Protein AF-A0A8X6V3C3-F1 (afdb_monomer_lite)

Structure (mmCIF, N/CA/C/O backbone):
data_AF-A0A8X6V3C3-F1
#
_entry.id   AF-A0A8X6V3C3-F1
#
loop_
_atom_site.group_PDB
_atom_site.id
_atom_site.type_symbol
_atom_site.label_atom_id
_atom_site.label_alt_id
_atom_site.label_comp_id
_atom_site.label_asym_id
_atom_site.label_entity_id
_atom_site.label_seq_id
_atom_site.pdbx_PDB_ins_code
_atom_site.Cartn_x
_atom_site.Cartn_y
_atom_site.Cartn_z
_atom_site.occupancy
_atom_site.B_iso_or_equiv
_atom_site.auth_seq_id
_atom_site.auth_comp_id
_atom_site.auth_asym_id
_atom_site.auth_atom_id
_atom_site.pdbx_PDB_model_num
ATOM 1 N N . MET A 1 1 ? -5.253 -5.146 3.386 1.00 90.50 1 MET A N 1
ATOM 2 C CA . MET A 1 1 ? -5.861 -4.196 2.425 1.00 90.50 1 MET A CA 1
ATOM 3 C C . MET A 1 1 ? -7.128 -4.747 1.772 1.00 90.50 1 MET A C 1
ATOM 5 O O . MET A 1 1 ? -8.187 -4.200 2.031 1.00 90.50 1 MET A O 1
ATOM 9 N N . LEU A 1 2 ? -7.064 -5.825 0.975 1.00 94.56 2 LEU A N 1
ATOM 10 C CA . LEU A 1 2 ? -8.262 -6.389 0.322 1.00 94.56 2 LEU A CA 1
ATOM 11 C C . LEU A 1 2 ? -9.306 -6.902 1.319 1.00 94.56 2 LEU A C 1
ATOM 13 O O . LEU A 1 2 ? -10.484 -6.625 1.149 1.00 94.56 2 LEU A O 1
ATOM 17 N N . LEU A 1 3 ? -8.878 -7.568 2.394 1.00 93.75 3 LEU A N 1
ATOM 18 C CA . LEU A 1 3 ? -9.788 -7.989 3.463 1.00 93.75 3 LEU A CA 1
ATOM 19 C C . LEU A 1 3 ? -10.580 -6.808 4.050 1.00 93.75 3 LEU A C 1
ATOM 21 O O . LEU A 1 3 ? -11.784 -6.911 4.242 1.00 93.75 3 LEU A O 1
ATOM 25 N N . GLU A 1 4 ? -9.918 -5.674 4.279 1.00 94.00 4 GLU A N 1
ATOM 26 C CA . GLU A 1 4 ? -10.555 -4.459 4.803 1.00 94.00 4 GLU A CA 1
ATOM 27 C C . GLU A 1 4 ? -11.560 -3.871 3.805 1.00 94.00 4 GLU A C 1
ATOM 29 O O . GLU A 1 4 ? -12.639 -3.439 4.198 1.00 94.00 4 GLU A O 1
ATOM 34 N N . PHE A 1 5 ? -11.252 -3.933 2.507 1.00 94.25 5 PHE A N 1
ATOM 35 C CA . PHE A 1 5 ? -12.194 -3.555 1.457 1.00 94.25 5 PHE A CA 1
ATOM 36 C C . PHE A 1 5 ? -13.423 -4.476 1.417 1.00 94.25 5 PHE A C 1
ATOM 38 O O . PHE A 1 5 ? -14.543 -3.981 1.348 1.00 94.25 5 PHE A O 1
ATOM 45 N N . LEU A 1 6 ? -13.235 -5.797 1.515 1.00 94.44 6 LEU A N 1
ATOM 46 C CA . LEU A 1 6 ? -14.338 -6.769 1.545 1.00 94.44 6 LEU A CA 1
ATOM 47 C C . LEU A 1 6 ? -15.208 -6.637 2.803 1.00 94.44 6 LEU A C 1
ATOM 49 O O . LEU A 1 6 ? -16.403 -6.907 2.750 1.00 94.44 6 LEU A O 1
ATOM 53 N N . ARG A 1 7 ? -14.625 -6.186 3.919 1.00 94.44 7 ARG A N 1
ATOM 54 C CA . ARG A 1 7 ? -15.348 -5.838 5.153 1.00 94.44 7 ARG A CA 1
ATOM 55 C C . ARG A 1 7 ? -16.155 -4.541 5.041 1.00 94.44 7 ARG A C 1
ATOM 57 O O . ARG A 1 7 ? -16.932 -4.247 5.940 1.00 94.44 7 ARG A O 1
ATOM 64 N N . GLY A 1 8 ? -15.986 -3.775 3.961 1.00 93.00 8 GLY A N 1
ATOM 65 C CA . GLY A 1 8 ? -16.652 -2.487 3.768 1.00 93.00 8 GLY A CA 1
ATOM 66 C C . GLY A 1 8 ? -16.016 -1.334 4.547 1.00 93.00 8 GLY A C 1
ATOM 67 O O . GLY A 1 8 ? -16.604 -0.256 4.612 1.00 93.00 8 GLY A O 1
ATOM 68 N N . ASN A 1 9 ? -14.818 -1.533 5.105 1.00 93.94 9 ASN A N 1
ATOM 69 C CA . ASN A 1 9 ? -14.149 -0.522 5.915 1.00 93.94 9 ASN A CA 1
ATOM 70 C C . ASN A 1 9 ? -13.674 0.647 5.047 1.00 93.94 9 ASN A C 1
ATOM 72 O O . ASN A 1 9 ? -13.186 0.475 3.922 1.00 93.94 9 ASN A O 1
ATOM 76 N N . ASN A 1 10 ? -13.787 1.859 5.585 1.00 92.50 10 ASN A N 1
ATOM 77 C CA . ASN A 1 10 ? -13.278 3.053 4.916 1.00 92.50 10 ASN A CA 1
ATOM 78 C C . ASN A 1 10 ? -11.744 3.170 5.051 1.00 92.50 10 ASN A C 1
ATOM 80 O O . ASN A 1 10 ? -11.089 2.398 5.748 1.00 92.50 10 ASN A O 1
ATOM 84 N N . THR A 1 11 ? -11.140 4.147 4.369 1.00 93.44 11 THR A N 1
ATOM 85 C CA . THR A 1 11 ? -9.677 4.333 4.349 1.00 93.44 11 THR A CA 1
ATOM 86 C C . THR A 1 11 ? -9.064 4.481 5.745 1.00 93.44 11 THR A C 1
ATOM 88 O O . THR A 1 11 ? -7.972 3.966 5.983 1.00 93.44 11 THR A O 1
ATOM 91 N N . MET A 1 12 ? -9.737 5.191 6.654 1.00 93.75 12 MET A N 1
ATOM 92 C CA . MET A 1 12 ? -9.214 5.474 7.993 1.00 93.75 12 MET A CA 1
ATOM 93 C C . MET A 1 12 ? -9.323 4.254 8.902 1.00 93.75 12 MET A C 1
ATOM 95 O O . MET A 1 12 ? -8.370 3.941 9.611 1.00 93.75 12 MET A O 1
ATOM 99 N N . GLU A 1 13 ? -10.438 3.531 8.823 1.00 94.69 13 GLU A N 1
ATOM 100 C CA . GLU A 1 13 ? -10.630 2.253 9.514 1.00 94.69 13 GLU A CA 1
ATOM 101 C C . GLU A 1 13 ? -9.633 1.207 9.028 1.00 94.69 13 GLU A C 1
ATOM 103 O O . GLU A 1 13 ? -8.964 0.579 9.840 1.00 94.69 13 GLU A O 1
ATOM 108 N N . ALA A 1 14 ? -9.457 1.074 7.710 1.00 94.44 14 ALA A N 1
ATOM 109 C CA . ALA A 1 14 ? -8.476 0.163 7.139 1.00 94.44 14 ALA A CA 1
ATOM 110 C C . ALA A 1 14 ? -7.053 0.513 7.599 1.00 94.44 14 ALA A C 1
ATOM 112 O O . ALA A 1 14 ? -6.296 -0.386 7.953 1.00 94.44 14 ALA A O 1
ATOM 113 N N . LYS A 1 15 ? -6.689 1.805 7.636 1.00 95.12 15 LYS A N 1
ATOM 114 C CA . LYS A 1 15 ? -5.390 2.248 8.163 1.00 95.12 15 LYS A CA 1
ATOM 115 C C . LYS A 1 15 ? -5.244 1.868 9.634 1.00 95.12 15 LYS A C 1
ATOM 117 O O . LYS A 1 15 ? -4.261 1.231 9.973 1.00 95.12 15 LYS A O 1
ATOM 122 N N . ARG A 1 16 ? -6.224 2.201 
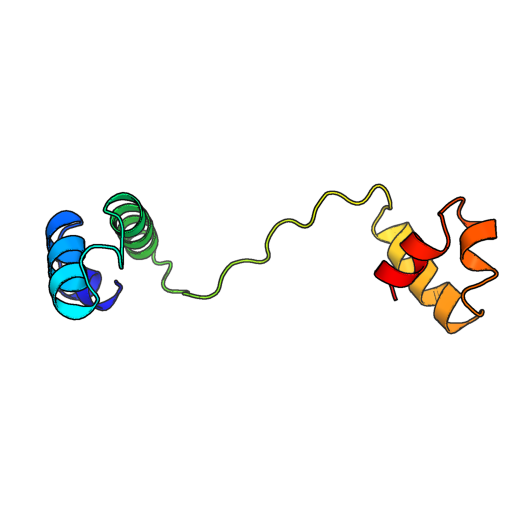10.478 1.00 94.88 16 ARG A N 1
ATOM 123 C CA . ARG A 1 16 ? -6.214 1.873 11.910 1.00 94.88 16 ARG A CA 1
ATOM 124 C C . ARG A 1 16 ? -6.077 0.369 12.142 1.00 94.88 16 ARG A C 1
ATOM 126 O O . ARG A 1 16 ? -5.162 -0.048 12.831 1.00 94.88 16 ARG A O 1
ATOM 133 N N . ASN A 1 17 ? -6.912 -0.442 11.499 1.00 93.94 17 ASN A N 1
ATOM 134 C CA . ASN A 1 17 ? -6.890 -1.897 11.655 1.00 93.94 17 ASN A CA 1
ATOM 135 C C . ASN A 1 17 ? -5.563 -2.511 11.184 1.00 93.94 17 ASN A C 1
ATOM 137 O O . ASN A 1 17 ? -5.082 -3.476 11.770 1.00 93.94 17 ASN A O 1
ATOM 141 N N . LEU A 1 18 ? -4.962 -1.966 10.121 1.00 93.19 18 LEU A N 1
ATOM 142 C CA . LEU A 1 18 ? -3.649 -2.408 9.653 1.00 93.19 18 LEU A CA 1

_____

*Problem requirements*
In the data above, find the line that contains "ATOM 123 C CA" and the line that contains "ATOM 135 C C". Repeat exactly those lines and every line between them, and only those.

*Written reply*
ATOM 123 C CA . ARG A 1 16 ? -6.214 1.873 11.910 1.00 94.88 16 ARG A CA 1
ATOM 124 C C . ARG A 1 16 ? -6.077 0.369 12.142 1.00 94.88 16 ARG A C 1
ATOM 126 O O . ARG A 1 16 ? -5.162 -0.048 12.831 1.00 94.88 16 ARG A O 1
ATOM 133 N N . ASN A 1 17 ? -6.912 -0.442 11.499 1.00 93.94 17 ASN A N 1
ATOM 134 C CA . ASN A 1 17 ? -6.890 -1.897 11.655 1.00 93.94 17 ASN A CA 1
ATOM 135 C C . ASN A 1 17 ? -5.563 -2.511 11.184 1.00 93.94 17 ASN A C 1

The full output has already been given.